The U.S. Dollar Index (DXY) edged lower to $100.10 in early Friday trade, giving back recent gains as investors shift focus to today’s Nonfarm Payrolls (NFP) report. With April job growth expected to slow to 138,000—down from 228,000 in March—the report carries added weight for short-term dollar direction.
Jobless claims also rose to 241,000, their highest level since February, while the ISM Manufacturing PMI posted 48.7, remaining in contraction for a second month.
Uncertainty around trade policy is compounding pressure on the dollar. U.S. Treasury Secretary Janet Yellen has warned that reinstating tariffs could hurt domestic economic growth. Against this backdrop, market participants are increasingly pricing in as many as four 25-basis-point rate cuts by year-end, according to CME’s FedWatch Tool.
A weaker-than-expected NFP print would likely reinforce those expectations.
The U.S. Dollar Index (DXY) is holding near $99.94 after rejecting resistance at $100.33, where a clear triple top has formed. This technical structure, combined with repeated failures near the $100.50 zone, points to a market struggling for direction.
The 50-period EMA at $99.68 is providing short-term support. A drop below this level could expose $99.42. On the upside, the 200 EMA at $100.15 continues to act as a ceiling, reinforcing the significance of the $100.33 resistance. Until DXY breaks out of this range, price action is likely to remain indecisive.
A close above $100.33 would shift momentum higher, but in the absence of a clear catalyst, the index remains confined between defined support and resistance.
GBP/USD is hovering below $1.3310 after failing to clear the 50-period EMA at $1.3328, which coincides with prior support now acting as resistance. Price remains contained below $1.3339, a key inflection zone.
The broader structure shows a pattern of lower highs since the pair topped above $1.3440, indicating continued bearish bias. The 200-period EMA at $1.3248 is currently holding, but a break below it would open the door toward $1.3181 and potentially $1.3122.
Without a firm move above $1.3340, upside attempts may remain limited. For now, GBP/USD is trading in a narrow band between nearby resistance and longer-term moving average support, awaiting a clear breakout to determine the next leg.

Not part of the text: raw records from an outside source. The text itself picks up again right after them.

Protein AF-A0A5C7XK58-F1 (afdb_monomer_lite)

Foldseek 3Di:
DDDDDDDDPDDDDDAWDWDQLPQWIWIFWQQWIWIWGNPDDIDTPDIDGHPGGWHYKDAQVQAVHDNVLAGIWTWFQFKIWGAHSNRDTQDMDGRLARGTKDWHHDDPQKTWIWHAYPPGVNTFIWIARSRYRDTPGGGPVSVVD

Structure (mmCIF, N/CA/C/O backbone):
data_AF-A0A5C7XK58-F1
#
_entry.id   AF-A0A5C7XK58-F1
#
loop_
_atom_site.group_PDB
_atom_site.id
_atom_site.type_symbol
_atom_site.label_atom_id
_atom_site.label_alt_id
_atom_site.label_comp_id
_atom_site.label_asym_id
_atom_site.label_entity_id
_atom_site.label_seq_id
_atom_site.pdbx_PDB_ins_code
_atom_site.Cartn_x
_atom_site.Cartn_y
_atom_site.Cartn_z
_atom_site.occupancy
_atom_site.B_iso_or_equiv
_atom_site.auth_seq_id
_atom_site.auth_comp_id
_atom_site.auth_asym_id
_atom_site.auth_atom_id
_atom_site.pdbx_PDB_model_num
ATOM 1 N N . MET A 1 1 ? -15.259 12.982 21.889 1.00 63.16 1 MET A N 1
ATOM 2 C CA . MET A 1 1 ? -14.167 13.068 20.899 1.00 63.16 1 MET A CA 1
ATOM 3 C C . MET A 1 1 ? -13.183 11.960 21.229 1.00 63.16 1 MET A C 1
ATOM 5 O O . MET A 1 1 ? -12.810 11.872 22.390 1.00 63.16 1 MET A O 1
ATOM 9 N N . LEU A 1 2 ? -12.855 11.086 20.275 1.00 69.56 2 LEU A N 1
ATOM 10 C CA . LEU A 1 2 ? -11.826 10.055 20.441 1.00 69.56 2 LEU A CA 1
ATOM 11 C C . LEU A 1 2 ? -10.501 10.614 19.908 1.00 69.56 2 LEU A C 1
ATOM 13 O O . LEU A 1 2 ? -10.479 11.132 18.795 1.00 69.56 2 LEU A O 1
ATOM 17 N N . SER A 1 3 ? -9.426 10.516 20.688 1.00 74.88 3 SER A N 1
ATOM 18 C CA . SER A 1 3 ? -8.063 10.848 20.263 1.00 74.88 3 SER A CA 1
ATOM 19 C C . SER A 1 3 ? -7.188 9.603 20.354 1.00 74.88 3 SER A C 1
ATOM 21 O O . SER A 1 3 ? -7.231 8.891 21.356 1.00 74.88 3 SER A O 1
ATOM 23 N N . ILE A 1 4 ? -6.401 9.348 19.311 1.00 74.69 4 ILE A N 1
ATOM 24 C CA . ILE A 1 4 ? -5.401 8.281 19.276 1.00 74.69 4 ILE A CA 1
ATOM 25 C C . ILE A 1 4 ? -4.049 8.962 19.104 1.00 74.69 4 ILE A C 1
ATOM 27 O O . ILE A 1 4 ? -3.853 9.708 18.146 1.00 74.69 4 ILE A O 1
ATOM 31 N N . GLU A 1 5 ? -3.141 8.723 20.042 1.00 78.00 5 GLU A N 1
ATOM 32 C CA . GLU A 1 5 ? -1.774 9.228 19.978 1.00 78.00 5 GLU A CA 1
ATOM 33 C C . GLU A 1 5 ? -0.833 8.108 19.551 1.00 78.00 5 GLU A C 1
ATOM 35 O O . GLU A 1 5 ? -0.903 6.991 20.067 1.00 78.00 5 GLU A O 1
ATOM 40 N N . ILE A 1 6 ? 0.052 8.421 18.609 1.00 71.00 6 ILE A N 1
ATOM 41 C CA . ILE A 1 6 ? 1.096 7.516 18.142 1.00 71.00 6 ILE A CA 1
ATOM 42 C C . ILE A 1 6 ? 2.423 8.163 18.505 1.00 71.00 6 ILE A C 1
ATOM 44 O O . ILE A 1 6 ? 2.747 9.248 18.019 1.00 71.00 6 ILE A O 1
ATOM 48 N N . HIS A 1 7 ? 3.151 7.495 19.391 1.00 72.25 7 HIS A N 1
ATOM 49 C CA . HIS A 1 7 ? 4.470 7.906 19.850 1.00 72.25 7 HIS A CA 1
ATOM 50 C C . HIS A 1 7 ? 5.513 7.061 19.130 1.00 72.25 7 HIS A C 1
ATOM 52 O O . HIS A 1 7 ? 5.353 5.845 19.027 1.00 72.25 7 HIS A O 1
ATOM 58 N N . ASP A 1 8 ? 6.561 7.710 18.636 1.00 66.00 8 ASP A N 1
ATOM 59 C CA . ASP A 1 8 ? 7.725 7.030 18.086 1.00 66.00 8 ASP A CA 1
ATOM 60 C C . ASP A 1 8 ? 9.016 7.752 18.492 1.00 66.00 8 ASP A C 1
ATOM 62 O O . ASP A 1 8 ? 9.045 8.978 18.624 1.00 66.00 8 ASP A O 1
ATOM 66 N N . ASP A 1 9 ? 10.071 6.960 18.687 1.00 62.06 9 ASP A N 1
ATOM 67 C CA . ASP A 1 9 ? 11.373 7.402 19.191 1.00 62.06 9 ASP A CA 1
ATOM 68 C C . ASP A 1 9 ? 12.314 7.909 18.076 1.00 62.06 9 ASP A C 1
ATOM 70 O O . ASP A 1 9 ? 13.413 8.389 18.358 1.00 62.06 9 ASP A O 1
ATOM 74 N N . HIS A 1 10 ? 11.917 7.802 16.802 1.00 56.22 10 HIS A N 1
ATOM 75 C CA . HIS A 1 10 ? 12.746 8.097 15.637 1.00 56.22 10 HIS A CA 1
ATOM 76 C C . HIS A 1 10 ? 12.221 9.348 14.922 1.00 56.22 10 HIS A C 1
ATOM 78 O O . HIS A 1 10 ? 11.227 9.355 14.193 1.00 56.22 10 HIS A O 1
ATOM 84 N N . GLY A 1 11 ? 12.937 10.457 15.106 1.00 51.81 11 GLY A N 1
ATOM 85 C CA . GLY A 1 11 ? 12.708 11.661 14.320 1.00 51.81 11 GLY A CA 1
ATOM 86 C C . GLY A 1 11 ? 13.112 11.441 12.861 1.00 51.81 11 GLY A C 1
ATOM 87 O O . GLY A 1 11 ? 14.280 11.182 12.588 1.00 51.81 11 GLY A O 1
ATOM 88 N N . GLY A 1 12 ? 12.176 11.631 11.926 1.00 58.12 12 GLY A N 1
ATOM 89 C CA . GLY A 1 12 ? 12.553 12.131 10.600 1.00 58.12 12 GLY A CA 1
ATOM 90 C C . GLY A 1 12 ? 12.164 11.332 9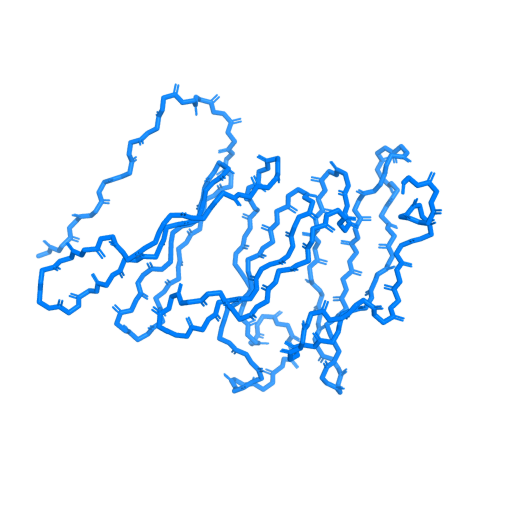.360 1.00 58.12 12 GLY A C 1
ATOM 91 O O . GLY A 1 12 ? 13.020 11.154 8.508 1.00 58.12 12 GLY A O 1
ATOM 92 N N . MET A 1 13 ? 10.886 10.988 9.170 1.00 57.16 13 MET A N 1
ATOM 93 C CA . MET A 1 13 ? 10.301 10.924 7.815 1.00 57.16 13 MET A CA 1
ATOM 94 C C . MET A 1 13 ? 8.910 11.591 7.827 1.00 57.16 13 MET A C 1
ATOM 96 O O . MET A 1 13 ? 8.153 11.364 8.776 1.00 57.16 13 MET A O 1
ATOM 100 N N . PRO A 1 14 ? 8.575 12.464 6.853 1.00 64.12 14 PRO A N 1
ATOM 101 C CA . PRO A 1 14 ? 7.386 13.318 6.928 1.00 64.12 14 PRO A CA 1
ATOM 102 C C . PRO A 1 14 ? 6.085 12.614 6.525 1.00 64.12 14 PRO A C 1
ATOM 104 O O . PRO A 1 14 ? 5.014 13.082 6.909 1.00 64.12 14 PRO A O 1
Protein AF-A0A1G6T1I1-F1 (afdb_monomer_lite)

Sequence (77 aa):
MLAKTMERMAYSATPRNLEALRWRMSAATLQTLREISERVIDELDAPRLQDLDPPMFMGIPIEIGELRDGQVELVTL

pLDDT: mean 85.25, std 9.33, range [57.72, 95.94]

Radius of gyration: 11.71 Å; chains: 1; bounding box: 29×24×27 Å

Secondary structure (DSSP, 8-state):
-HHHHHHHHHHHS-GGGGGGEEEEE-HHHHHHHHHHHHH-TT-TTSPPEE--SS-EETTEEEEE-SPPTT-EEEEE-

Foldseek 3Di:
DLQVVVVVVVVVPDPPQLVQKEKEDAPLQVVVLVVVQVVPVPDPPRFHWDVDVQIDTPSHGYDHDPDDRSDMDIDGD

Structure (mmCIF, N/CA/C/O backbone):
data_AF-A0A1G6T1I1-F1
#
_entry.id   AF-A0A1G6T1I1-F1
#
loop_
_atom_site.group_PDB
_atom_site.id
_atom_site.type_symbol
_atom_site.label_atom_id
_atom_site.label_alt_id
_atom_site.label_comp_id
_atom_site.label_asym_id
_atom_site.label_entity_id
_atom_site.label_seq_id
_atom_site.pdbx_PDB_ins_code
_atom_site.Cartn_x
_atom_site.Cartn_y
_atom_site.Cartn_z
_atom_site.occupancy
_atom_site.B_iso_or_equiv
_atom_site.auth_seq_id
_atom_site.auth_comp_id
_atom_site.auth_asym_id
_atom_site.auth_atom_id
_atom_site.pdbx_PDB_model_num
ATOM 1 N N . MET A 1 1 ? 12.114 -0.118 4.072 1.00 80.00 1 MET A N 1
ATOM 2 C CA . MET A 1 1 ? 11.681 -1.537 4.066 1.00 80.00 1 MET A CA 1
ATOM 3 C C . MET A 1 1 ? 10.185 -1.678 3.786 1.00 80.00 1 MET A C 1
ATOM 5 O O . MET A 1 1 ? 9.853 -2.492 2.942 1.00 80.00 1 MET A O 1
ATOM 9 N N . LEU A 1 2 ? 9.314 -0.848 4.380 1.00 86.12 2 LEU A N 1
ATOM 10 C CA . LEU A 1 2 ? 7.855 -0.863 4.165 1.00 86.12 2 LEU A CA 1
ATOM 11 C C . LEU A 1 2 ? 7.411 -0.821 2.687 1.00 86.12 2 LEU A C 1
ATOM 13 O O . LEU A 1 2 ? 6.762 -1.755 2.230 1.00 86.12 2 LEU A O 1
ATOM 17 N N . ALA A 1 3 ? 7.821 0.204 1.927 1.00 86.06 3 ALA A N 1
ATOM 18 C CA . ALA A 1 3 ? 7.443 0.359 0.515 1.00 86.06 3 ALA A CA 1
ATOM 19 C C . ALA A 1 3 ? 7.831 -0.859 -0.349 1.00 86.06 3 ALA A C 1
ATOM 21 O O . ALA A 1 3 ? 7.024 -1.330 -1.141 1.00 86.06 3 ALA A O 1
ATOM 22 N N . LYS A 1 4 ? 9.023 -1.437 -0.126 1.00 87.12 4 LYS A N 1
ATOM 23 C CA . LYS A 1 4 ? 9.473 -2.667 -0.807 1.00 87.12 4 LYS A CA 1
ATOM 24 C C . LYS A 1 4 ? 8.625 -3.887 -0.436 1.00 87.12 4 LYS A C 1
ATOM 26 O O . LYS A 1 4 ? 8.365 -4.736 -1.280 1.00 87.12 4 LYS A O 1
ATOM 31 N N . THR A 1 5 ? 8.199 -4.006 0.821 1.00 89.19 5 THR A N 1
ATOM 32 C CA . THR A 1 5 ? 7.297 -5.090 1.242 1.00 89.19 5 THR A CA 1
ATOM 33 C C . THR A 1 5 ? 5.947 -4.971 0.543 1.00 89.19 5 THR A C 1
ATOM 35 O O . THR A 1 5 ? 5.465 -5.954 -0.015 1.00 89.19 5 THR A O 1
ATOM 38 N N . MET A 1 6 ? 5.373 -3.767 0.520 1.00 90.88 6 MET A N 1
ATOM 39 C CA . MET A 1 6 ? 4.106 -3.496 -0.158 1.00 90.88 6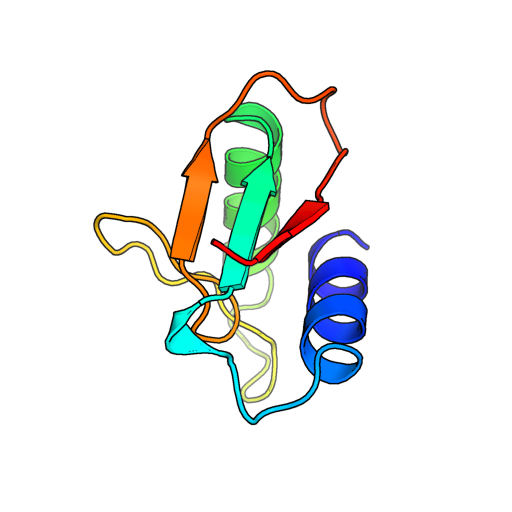 MET A CA 1
ATOM 40 C C . MET A 1 6 ? 4.205 -3.737 -1.665 1.00 90.88 6 MET A C 1
ATOM 42 O O . MET A 1 6 ? 3.356 -4.402 -2.243 1.00 90.88 6 MET A O 1
ATOM 46 N N . GLU A 1 7 ? 5.276 -3.278 -2.305 1.00 88.94 7 GLU A N 1
ATOM 47 C CA . GLU A 1 7 ? 5.545 -3.546 -3.717 1.00 88.94 7 GLU A CA 1
ATOM 48 C C . GLU A 1 7 ? 5.561 -5.055 -4.016 1.00 88.94 7 GLU A C 1
ATOM 50 O O . GLU A 1 7 ? 4.861 -5.524 -4.915 1.00 88.94 7 GLU A O 1
ATOM 55 N N . ARG A 1 8 ? 6.288 -5.846 -3.214 1.00 88.69 8 ARG A N 1
ATOM 56 C CA . ARG A 1 8 ? 6.314 -7.311 -3.364 1.00 88.69 8 ARG A CA 1
ATOM 57 C C . ARG A 1 8 ? 4.932 -7.940 -3.189 1.00 88.69 8 ARG A C 1
ATOM 59 O O . ARG A 1 8 ? 4.597 -8.863 -3.926 1.00 88.69 8 ARG A O 1
ATOM 66 N N . MET A 1 9 ? 4.137 -7.452 -2.236 1.00 90.06 9 MET A N 1
ATOM 67 C CA . MET A 1 9 ? 2.762 -7.912 -2.025 1.00 90.06 9 MET A CA 1
ATOM 68 C C . MET A 1 9 ? 1.870 -7.584 -3.233 1.00 90.06 9 MET A C 1
ATOM 70 O O . MET A 1 9 ? 1.169 -8.472 -3.712 1.00 90.06 9 MET A O 1
ATOM 74 N N . ALA A 1 10 ? 1.956 -6.367 -3.779 1.00 87.88 10 ALA A N 1
ATOM 75 C CA . ALA A 1 10 ? 1.218 -5.961 -4.977 1.00 87.88 10 ALA A CA 1
ATOM 76 C C . ALA A 1 10 ? 1.553 -6.841 -6.186 1.00 87.88 10 ALA A C 1
ATOM 78 O O . ALA A 1 10 ? 0.643 -7.347 -6.832 1.00 87.88 10 ALA A O 1
ATOM 79 N N . TYR A 1 11 ? 2.837 -7.094 -6.459 1.00 86.56 11 TYR A N 1
ATOM 80 C CA . TYR A 1 11 ? 3.232 -7.969 -7.570 1.00 86.56 11 TYR A CA 1
ATOM 81 C C . TYR A 1 11 ? 2.826 -9.434 -7.372 1.00 86.56 11 TYR A C 1
ATOM 83 O O . TYR A 1 11 ? 2.653 -10.160 -8.350 1.00 86.56 11 TYR A O 1
ATOM 91 N N . SER A 1 12 ? 2.681 -9.886 -6.122 1.00 86.94 12 SER A N 1
ATOM 92 C CA . SER A 1 12 ? 2.182 -11.233 -5.824 1.00 86.94 12 SER A CA 1
ATOM 93 C C . SER A 1 12 ? 0.662 -11.363 -5.967 1.00 86.94 12 SER A C 1
ATOM 95 O O . SER A 1 12 ? 0.160 -12.470 -6.164 1.00 86.94 12 SER A O 1
ATOM 97 N N . ALA A 1 13 ? -0.074 -10.249 -5.903 1.00 78.31 13 ALA A N 1
ATOM 98 C CA . ALA A 1 13 ? -1.505 -10.229 -6.153 1.00 78.31 13 ALA A CA 1
ATOM 99 C C . ALA A 1 13 ? -1.762 -10.273 -7.667 1.00 78.31 13 ALA A C 1
ATOM 101 O O . ALA A 1 13 ? -1.206 -9.5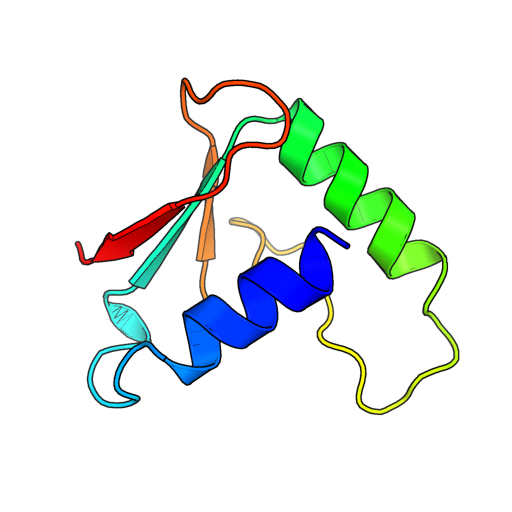05 -8.448 1.00 78.31 13 ALA A O 1
ATOM 102 N N . THR A 1 14 ? -2.582 -11.224 -8.115 1.00 65.94 14 THR A N 1
ATOM 103 C CA . THR A 1 14 ? -2.814 -11.461 -9.545 1.00 65.94 14 THR A CA 1
ATOM 104 C C . THR A 1 14 ? -3.413 -10.211 -10.218 1.00 65.94 14 THR A C 1
ATOM 106 O O . THR A 1 14 ? -4.408 -9.683 -9.720 1.00 65.94 14 THR A O 1
ATOM 109 N N . PRO A 1 15 ? -2.905 -9.762 -11.385 1.00 62.72 15 PRO A N 1
ATOM 110 C CA . PRO A 1 15 ? -3.285 -8.480 -11.998 1.00 62.72 15 PRO A CA 1
ATOM 111 C C . PRO A 1 15 ? -4.748 -8.373 -12.461 1.00 62.72 15 PRO A C 1
ATOM 113 O O . PRO A 1 15 ? -5.179 -7.303 -12.877 1.00 62.72 15 PRO A O 1
ATOM 116 N N . ARG A 1 16 ? -5.540 -9.453 -12.393 1.00 65.44 16 ARG A N 1
ATOM 117 C CA . ARG A 1 16 ? -6.950 -9.443 -12.817 1.00 65.44 16 ARG A CA 1
ATOM 118 C C . ARG A 1 16 ? -7.895 -8.706 -11.863 1.00 65.44 16 ARG A C 1
ATOM 120 O O . ARG A 1 16 ? -8.990 -8.383 -12.299 1.00 65.44 16 ARG A O 1
ATOM 127 N N . ASN A 1 17 ? -7.480 -8.407 -10.627 1.00 69.75 17 ASN A N 1
ATOM 128 C CA . ASN A 1 17 ? -8.368 -7.850 -9.596 1.00 69.75 17 ASN A CA 1
ATOM 129 C C . ASN A 1 17 ? -7.847 -6.557 -8.945 1.00 69.75 17 ASN A C 1
ATOM 131 O O . ASN A 1 17 ? -8.268 -6.246 -7.836 1.00 69.75 17 ASN A O 1
ATOM 135 N N . LEU A 1 18 ? -6.957 -5.792 -9.593 1.00 73.31 18 LEU A N 1
ATOM 136 C CA . LEU A 1 18 ? -6.405 -4.557 -9.000 1.00 73.31 18 LEU A CA 1
ATOM 137 C C . LEU A 1 18 ? -7.499 -3.590 -8.506 1.00 73.31 18 LEU A C 1
ATOM 139 O O . LEU A 1 18 ? -7.345 -2.984 -7.452 1.00 73.31 18 LEU A O 1
ATOM 143 N N . GLU A 1 19 ? -8.634 -3.516 -9.207 1.00 79.88 19 GLU A N 1
ATOM 144 C CA . GLU A 1 19 ? -9.783 -2.680 -8.823 1.00 79.88 19 GLU A CA 1
ATOM 145 C C . GLU A 1 19 ? -10.458 -3.121 -7.511 1.00 79.88 19 GLU A C 1
ATOM 147 O O . GLU A 1 19 ? -11.009 -2.289 -6.784 1.00 79.88 19 GLU A O 1
ATOM 152 N N . ALA A 1 20 ? -10.382 -4.411 -7.176 1.00 87.38 20 ALA A N 1
ATOM 153 C CA . ALA A 1 20 ? -10.930 -4.983 -5.948 1.00 87.38 20 ALA A CA 1
ATOM 154 C C . ALA A 1 20 ? -9.927 -4.969 -4.783 1.00 87.38 20 ALA A C 1
ATOM 156 O O . ALA A 1 20 ? -10.306 -5.270 -3.655 1.00 87.38 20 ALA A O 1
ATOM 157 N N . LEU A 1 21 ? -8.657 -4.626 -5.022 1.00 91.44 21 LEU A N 1
ATOM 158 C CA . LEU A 1 21 ? -7.636 -4.612 -3.978 1.00 91.44 21 LEU A CA 1
ATOM 159 C C . LEU A 1 21 ? -7.661 -3.320 -3.167 1.00 91.44 21 LEU A C 1
ATOM 161 O O . LEU A 1 21 ? -7.865 -2.233 -3.708 1.00 91.44 21 LEU A O 1
ATOM 165 N N . ARG A 1 22 ? -7.379 -3.429 -1.871 1.00 93.25 22 ARG A N 1
ATOM 166 C CA . ARG A 1 22 ? -7.166 -2.298 -0.965 1.00 93.25 22 ARG A CA 1
ATOM 167 C C . ARG A 1 22 ? -5.970 -2.570 -0.067 1.00 93.25 22 ARG A C 1
ATOM 169 O O . ARG A 1 22 ? -5.821 -3.670 0.466 1.00 93.25 22 ARG A O 1
ATOM 176 N N . TRP A 1 23 ? -5.125 -1.565 0.122 1.00 94.69 23 TRP A N 1
ATOM 177 C CA . TRP A 1 23 ? -4.153 -1.570 1.208 1.00 94.69 23 TRP A CA 1
ATOM 178 C C . TRP A 1 23 ? -4.859 -1.207 2.501 1.00 94.69 23 TRP A C 1
ATOM 180 O O . TRP A 1 23 ? -5.565 -0.207 2.537 1.00 94.69 23 TRP A O 1
ATOM 190 N N . ARG A 1 24 ? -4.623 -1.950 3.577 1.00 95.44 24 ARG A N 1
ATOM 191 C CA . ARG A 1 24 ? -5.125 -1.609 4.908 1.00 95.44 24 ARG A CA 1
ATOM 192 C C . ARG A 1 24 ? -3.958 -1.376 5.856 1.00 95.44 24 ARG A C 1
ATOM 194 O O . ARG A 1 24 ? -3.066 -2.220 5.951 1.00 95.44 24 ARG A O 1
ATOM 201 N N . MET A 1 25 ? -3.941 -0.232 6.537 1.00 95.50 25 MET A N 1
ATOM 202 C CA . MET A 1 25 ? -2.876 0.127 7.486 1.00 95.50 25 MET A CA 1
ATOM 203 C C . MET A 1 25 ? -3.333 1.173 8.511 1.00 95.50 25 MET A C 1
ATOM 205 O O . MET A 1 25 ? -4.399 1.769 8.364 1.00 95.50 25 MET A O 1
ATOM 209 N N . SER A 1 26 ? -2.522 1.417 9.545 1.00 95.94 26 SER A N 1
ATOM 210 C CA . SER A 1 26 ? -2.754 2.524 10.484 1.00 95.94 26 SER A CA 1
ATOM 211 C C . SER A 1 26 ? -2.373 3.881 9.873 1.00 95.94 26 SER A C 1
ATOM 213 O O . SER A 1 26 ? -1.541 3.962 8.965 1.00 95.94 26 SER A O 1
ATOM 215 N N . ALA A 1 27 ? -2.921 4.974 10.414 1.00 93.69 27 ALA A N 1
ATOM 216 C CA . ALA A 1 27 ? -2.554 6.333 9.998 1.00 93.69 27 ALA A CA 1
ATOM 217 C C . ALA A 1 27 ? -1.059 6.638 10.213 1.00 93.69 27 ALA A C 1
ATOM 219 O O . ALA A 1 27 ? -0.430 7.269 9.365 1.00 93.69 27 ALA A O 1
ATOM 220 N N . ALA A 1 28 ? -0.463 6.140 11.302 1.00 94.31 28 ALA A N 1
ATOM 221 C CA . ALA A 1 28 ? 0.970 6.293 11.560 1.00 94.31 28 ALA A CA 1
ATOM 222 C C . ALA A 1 28 ? 1.827 5.535 10.529 1.00 94.31 28 ALA A C 1
ATOM 224 O O . ALA A 1 28 ? 2.885 6.009 10.105 1.00 94.31 28 ALA A O 1
ATOM 225 N N . THR A 1 29 ? 1.344 4.381 10.062 1.00 94.25 29 THR A N 1
ATOM 226 C CA . THR A 1 29 ? 2.005 3.611 9.000 1.00 94.25 29 THR A CA 1
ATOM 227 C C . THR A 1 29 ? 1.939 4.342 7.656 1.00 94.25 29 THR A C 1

EUR/USD is trading below $1.1320 after failing to break above a descending trendline that has limited rallies since mid-April. The pair briefly touched $1.1340 before reversing, with the 50-period EMA at $1.1339 reinforcing overhead pressure.
On the downside, the 200 EMA at $1.1295 is offering temporary support. A break below this level could drive the pair toward $1.1264, with $1.1209 as the next key level. The broader trend remains bearish, and fading momentum suggests sellers are maintaining control.
Unless price reclaims $1.1340 with conviction, further downside remains likely. For now, EUR/USD is moving within a tight technical range, and direction hinges on how the market reacts around the 200 EMA.